* Work to be completed
Print every line of the listing below, starting with the line that holds "ATOM 73 C CA" and going on through the line that holds "ATOM 76 O O", both included, and print nothing else.

* Data excerpts

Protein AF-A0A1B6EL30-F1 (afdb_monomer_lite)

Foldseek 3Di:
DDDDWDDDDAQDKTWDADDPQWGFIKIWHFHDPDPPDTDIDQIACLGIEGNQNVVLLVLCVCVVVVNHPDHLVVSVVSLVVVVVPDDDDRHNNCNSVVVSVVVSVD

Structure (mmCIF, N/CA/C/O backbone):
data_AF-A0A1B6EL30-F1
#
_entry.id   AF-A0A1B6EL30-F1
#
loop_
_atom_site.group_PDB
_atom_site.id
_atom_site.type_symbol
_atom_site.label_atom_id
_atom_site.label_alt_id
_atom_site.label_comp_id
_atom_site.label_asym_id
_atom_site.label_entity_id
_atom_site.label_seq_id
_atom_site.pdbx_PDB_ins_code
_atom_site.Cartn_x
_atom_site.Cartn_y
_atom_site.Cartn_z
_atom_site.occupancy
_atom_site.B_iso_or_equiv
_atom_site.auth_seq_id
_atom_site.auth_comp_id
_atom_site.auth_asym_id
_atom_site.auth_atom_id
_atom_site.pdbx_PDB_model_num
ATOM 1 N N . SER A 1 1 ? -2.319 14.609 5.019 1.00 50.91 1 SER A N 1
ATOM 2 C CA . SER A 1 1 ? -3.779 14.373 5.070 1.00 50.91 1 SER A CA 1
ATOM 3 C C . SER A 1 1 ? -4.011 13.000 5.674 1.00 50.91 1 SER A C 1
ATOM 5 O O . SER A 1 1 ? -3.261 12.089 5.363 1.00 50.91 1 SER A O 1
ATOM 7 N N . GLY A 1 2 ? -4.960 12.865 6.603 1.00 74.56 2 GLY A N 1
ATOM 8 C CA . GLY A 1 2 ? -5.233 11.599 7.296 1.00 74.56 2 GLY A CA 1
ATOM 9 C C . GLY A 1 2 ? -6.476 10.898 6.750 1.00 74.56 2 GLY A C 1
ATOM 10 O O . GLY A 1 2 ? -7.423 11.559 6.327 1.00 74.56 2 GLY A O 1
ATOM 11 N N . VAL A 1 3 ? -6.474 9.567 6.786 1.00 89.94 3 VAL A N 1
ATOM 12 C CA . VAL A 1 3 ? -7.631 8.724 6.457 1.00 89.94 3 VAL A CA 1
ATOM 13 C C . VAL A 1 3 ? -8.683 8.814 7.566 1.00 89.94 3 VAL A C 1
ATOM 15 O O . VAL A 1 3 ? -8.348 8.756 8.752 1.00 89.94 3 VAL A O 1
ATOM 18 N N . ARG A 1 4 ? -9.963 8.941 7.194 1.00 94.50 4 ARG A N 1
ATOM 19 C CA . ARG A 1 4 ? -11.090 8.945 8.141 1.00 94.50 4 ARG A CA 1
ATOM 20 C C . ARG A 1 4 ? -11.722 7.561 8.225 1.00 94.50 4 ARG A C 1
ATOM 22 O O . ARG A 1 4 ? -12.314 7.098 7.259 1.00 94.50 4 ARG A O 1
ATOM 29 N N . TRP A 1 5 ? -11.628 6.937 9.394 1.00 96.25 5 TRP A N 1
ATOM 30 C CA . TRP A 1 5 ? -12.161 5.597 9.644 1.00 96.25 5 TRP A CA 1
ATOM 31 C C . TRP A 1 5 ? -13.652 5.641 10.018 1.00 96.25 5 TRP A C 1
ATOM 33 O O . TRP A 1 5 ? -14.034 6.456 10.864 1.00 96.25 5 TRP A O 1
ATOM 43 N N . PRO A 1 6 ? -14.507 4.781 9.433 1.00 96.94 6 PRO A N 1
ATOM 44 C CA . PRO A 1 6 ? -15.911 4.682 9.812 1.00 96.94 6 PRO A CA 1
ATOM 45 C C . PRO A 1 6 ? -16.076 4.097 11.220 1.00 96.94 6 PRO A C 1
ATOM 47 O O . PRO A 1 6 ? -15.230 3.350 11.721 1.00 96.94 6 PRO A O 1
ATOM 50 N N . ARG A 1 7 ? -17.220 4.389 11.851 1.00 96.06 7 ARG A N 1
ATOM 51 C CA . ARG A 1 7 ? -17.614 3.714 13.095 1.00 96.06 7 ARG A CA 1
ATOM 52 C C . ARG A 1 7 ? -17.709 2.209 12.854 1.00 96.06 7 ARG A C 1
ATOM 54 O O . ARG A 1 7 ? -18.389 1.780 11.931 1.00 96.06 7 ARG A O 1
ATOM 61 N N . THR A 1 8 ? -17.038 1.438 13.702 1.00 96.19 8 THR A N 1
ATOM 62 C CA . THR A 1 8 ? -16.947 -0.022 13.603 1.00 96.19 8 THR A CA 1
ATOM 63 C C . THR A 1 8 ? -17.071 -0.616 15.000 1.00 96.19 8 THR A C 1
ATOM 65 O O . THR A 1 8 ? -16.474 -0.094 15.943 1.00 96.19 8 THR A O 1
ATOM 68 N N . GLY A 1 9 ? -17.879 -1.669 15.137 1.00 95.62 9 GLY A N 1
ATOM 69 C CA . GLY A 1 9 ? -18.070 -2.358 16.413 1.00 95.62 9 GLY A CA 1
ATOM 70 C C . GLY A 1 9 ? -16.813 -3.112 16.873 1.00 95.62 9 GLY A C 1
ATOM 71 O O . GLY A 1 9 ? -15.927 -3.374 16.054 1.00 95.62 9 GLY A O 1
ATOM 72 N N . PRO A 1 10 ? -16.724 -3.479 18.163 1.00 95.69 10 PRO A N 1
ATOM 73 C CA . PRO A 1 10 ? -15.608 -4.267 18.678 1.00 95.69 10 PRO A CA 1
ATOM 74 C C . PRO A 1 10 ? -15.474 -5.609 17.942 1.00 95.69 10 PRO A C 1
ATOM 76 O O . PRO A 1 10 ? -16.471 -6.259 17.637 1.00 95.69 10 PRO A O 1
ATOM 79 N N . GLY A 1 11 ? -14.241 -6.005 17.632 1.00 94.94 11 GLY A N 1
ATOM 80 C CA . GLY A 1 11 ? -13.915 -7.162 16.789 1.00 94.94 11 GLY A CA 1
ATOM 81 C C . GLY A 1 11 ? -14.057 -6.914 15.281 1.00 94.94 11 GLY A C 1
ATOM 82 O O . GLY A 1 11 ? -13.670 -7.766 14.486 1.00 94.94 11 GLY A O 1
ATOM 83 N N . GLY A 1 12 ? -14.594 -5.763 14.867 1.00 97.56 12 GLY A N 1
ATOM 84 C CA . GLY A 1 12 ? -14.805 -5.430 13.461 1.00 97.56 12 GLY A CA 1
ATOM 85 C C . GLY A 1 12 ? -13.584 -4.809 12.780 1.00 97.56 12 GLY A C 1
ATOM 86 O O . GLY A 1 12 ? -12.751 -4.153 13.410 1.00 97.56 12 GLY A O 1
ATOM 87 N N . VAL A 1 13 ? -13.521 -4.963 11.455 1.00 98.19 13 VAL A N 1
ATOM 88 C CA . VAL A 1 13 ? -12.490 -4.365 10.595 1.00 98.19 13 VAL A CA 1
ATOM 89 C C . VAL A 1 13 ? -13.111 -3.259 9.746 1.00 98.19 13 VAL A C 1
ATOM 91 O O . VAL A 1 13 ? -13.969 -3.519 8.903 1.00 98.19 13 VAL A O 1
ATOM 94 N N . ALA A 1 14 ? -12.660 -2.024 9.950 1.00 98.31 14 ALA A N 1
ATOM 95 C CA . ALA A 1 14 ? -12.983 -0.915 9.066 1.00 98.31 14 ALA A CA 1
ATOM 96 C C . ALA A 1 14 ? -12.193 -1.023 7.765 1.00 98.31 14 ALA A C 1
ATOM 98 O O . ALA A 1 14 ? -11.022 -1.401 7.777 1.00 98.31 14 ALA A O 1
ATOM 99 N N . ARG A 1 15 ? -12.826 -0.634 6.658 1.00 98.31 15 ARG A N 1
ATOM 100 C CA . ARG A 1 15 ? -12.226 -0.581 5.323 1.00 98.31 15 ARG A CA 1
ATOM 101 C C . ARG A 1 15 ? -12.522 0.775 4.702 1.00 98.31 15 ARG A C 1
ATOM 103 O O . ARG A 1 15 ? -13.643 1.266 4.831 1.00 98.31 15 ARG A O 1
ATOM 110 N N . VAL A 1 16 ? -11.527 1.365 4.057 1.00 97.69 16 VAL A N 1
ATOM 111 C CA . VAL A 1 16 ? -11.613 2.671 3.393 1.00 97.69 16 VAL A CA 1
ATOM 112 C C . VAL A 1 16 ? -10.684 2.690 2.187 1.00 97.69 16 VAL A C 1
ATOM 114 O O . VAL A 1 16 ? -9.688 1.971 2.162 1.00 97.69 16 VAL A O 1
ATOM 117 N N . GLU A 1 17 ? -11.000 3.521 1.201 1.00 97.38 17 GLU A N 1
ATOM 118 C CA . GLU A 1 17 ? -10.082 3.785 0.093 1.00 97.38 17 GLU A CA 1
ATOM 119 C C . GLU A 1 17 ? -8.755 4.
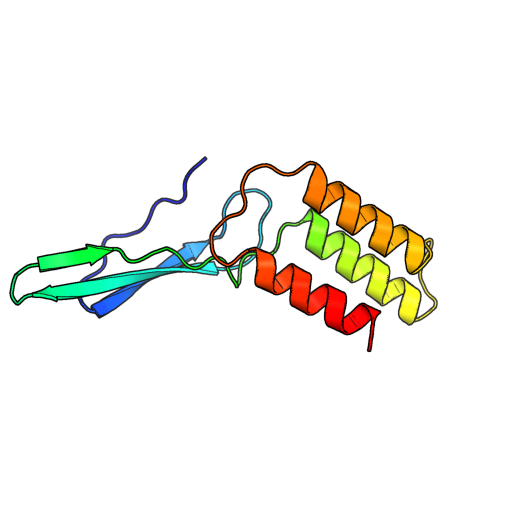346 0.620 1.00 97.38 17 GLU A C 1
ATOM 121 O O . GLU A 1 17 ? -8.716 5.075 1.623 1.00 97.38 17 GLU A O 1
ATOM 126 N N . CYS A 1 18 ? -7.663 3.981 -0.050 1.00 96.56 18 
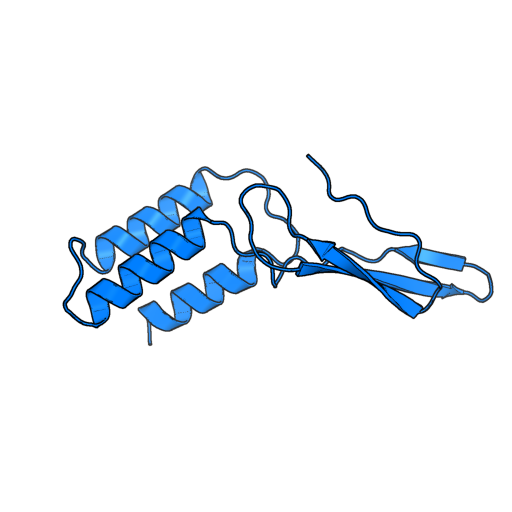CYS A N 1
ATOM 127 C CA . CYS A 1 18 ? -6.344 4.503 0.273 1.00 96.56 18 CYS A CA 1
ATOM 128 C C . CYS A 1 18 ? -6.283 6.042 0.133 1.00 96.56 18 CYS A C 1
ATOM 130 O O . CYS A 1 18 ? -7.122 6.661 -0.525 1.00 96.56 18 CYS A O 1
ATOM 132 N N . PRO A 1 19 ? -5.301 6.697 0.780 1.00 95.06 19 PRO A N 1
ATOM 133 C CA . PRO A 1 19 ? -5.110 8.140 0.674 1.00 95.06 19 PRO A CA 1
ATOM 134 C C . PRO A 1 19 ? -4.929 8.604 -0.775 1.00 95.06 19 PRO A C 1
ATOM 136 O O . PRO A 1 19 ? -4.539 7.837 -1.645 1.00 95.06 19 PRO A O 1
ATOM 139 N N . HIS A 1 20 ? -5.111 9.902 -1.014 1.00 93.25 20 HIS A N 1
ATOM 140 C CA . HIS A 1 20 ? -4.819 10.501 -2.318 1.00 93.25 20 HIS A CA 1
ATOM 141 C C . HIS A 1 20 ? -3.400 10.145 -2.805 1.00 93.25 20 HIS A C 1
ATOM 143 O O . HIS A 1 20 ? -2.453 10.215 -2.017 1.00 93.25 20 HIS A O 1
ATOM 149 N N . HIS A 1 21 ? -3.269 9.828 -4.097 1.00 93.69 21 HIS A N 1
ATOM 150 C CA . HIS A 1 21 ? -2.071 9.277 -4.757 1.00 93.69 21 HIS A CA 1
ATOM 151 C C . HIS A 1 21 ? -1.714 7.821 -4.422 1.00 93.69 21 HIS A C 1
ATOM 153 O O . HIS A 1 21 ? -0.584 7.386 -4.671 1.00 93.69 21 HIS A O 1
ATOM 159 N N . TYR A 1 22 ? -2.651 7.088 -3.828 1.00 95.25 22 TYR A N 1
ATOM 160 C CA . TYR A 1 22 ? -2.548 5.658 -3.596 1.00 95.25 22 TYR A CA 1
ATOM 161 C C . TYR A 1 22 ? -3.809 4.969 -4.108 1.00 95.25 22 TYR A C 1
ATOM 163 O O . TYR A 1 22 ? -4.911 5.506 -4.003 1.00 95.25 22 TYR A O 1
ATOM 171 N N . SER A 1 23 ? -3.640 3.742 -4.582 1.00 95.94 23 SER A N 1
ATOM 172 C CA . SER A 1 23 ? -4.723 2.844 -4.976 1.00 95.94 23 SER A CA 1
ATOM 173 C C . SER A 1 23 ? -4.783 1.641 -4.033 1.00 95.94 23 SER A C 1
ATOM 175 O O . SER A 1 23 ? -3.742 1.196 -3.553 1.00 95.94 23 SER A O 1
ATOM 177 N N . GLY A 1 24 ? -5.988 1.123 -3.773 1.00 96.62 24 GLY A N 1
ATOM 178 C CA . GLY A 1 24 ? -6.228 -0.038 -2.905 1.00 96.62 24 GLY A CA 1
ATOM 179 C C . GLY A 1 24 ? -7.173 0.257 -1.738 1.00 96.62 24 GLY A C 1
ATOM 180 O O . GLY A 1 24 ? -7.888 1.268 -1.734 1.00 96.62 24 GLY A O 1
ATOM 181 N N . VAL A 1 25 ? -7.165 -0.617 -0.730 1.00 97.69 25 VAL A N 1
ATOM 182 C CA . VAL A 1 25 ? -8.004 -0.489 0.469 1.00 97.69 25 VAL A CA 1
ATOM 183 C C . VAL A 1 25 ? -7.163 -0.524 1.743 1.00 97.69 25 VAL A C 1
ATOM 185 O O . VAL A 1 25 ? -6.575 -1.541 2.095 1.00 97.69 25 VAL A O 1
ATOM 188 N N . ALA A 1 26 ? -7.199 0.559 2.517 1.00 98.12 26 ALA A N 1
ATOM 189 C CA . ALA A 1 26 ? -6.643 0.559 3.864 1.00 98.12 26 ALA A CA 1
ATOM 190 C C . ALA A 1 26 ? -7.632 -0.093 4.840 1.00 98.12 26 ALA A C 1
ATOM 192 O O . ALA A 1 26 ? -8.851 0.116 4.760 1.00 98.12 26 ALA A O 1
ATOM 193 N N . THR A 1 27 ? -7.117 -0.853 5.805 1.00 98.31 27 THR A N 1
ATOM 194 C CA . THR A 1 27 ? -7.947 -1.490 6.833 1.00 98.31 27 THR A CA 1
ATOM 195 C C . THR A 1 27 ? -7.511 -1.121 8.241 1.00 98.31 27 THR A C 1
ATOM 197 O O . THR A 1 27 ? -6.388 -0.683 8.478 1.00 98.31 27 THR A O 1
ATOM 200 N N . ARG A 1 28 ? -8.420 -1.242 9.208 1.00 98.19 28 ARG A N 1
ATOM 201 C CA . ARG A 1 28 ? -8.089 -1.036 10.621 1.00 98.19 28 ARG A CA 1
ATOM 202 C C . ARG A 1 28 ? -8.986 -1.885 11.502 1.00 98.19 28 ARG A C 1
ATOM 204 O O . ARG A 1 28 ? -10.204 -1.864 11.343 1.00 98.19 28 ARG A O 1
ATOM 211 N N . LEU A 1 29 ? -8.391 -2.607 12.444 1.00 98.12 29 LEU A N 1
ATOM 212 C CA . LEU A 1 29 ? -9.116 -3.428 13.412 1.00 98.12 29 LEU A CA 1
ATOM
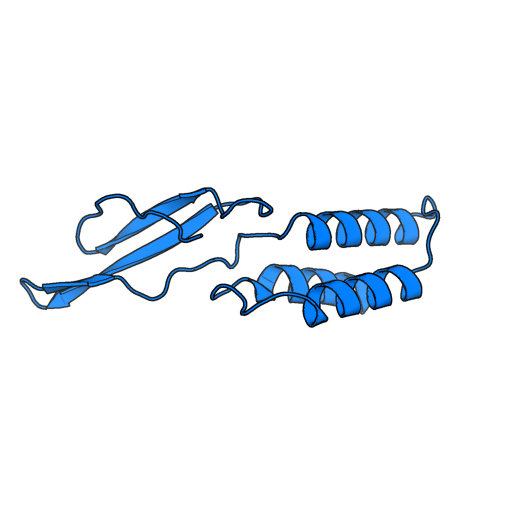 213 C C . LEU A 1 29 ? -9.530 -2.591 14.629 1.00 98.12 29 LEU A C 1
ATOM 215 O O . LEU A 1 29 ? -8.702 -1.899 15.224 1.00 98.12 29 LEU A O 1
ATOM 219 N N . CYS A 1 30 ? -10.796 -2.689 15.026 1.00 97.50 30 CYS A N 1
ATOM 220 C CA . CYS A 1 30 ? -11.280 -2.235 16.327 1.00 97.50 30 CYS A CA 1
ATOM 221 C C . CYS A 1 30 ? -11.262 -3.434 17.283 1.00 97.50 30 CYS A C 1
ATOM 223 O O . CYS A 1 30 ? -12.141 -4.289 17.219 1.00 97.50 30 CYS A O 1
ATOM 225 N N . LEU A 1 31 ? -10.239 -3.551 18.128 1.00 96.75 31 LEU A N 1
ATOM 226 C CA . LEU A 1 31 ? -10.066 -4.711 19.004 1.00 96.75 31 LEU A CA 1
ATOM 227 C C . LEU A 1 31 ? -10.817 -4.506 20.320 1.00 96.75 31 LEU A C 1
ATOM 229 O O . LEU A 1 31 ? -10.643 -3.473 20.959 1.00 96.75 31 LEU A O 1
ATOM 233 N N . LEU A 1 32 ? -11.604 -5.495 20.749 1.00 94.50 32 LEU A N 1
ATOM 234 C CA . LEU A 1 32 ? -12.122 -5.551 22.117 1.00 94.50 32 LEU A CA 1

* Written reply
ATOM 73 C CA . PRO A 1 10 ? -15.608 -4.267 18.678 1.00 95.69 10 PRO A CA 1
ATOM 74 C C . PRO A 1 10 ? -15.474 -5.609 17.942 1.00 95.69 10 PRO A C 1
ATOM 76 O O . PRO A 1 10 ? -16.471 -6.259 17.637 1.00 95.69 10 PRO A O 1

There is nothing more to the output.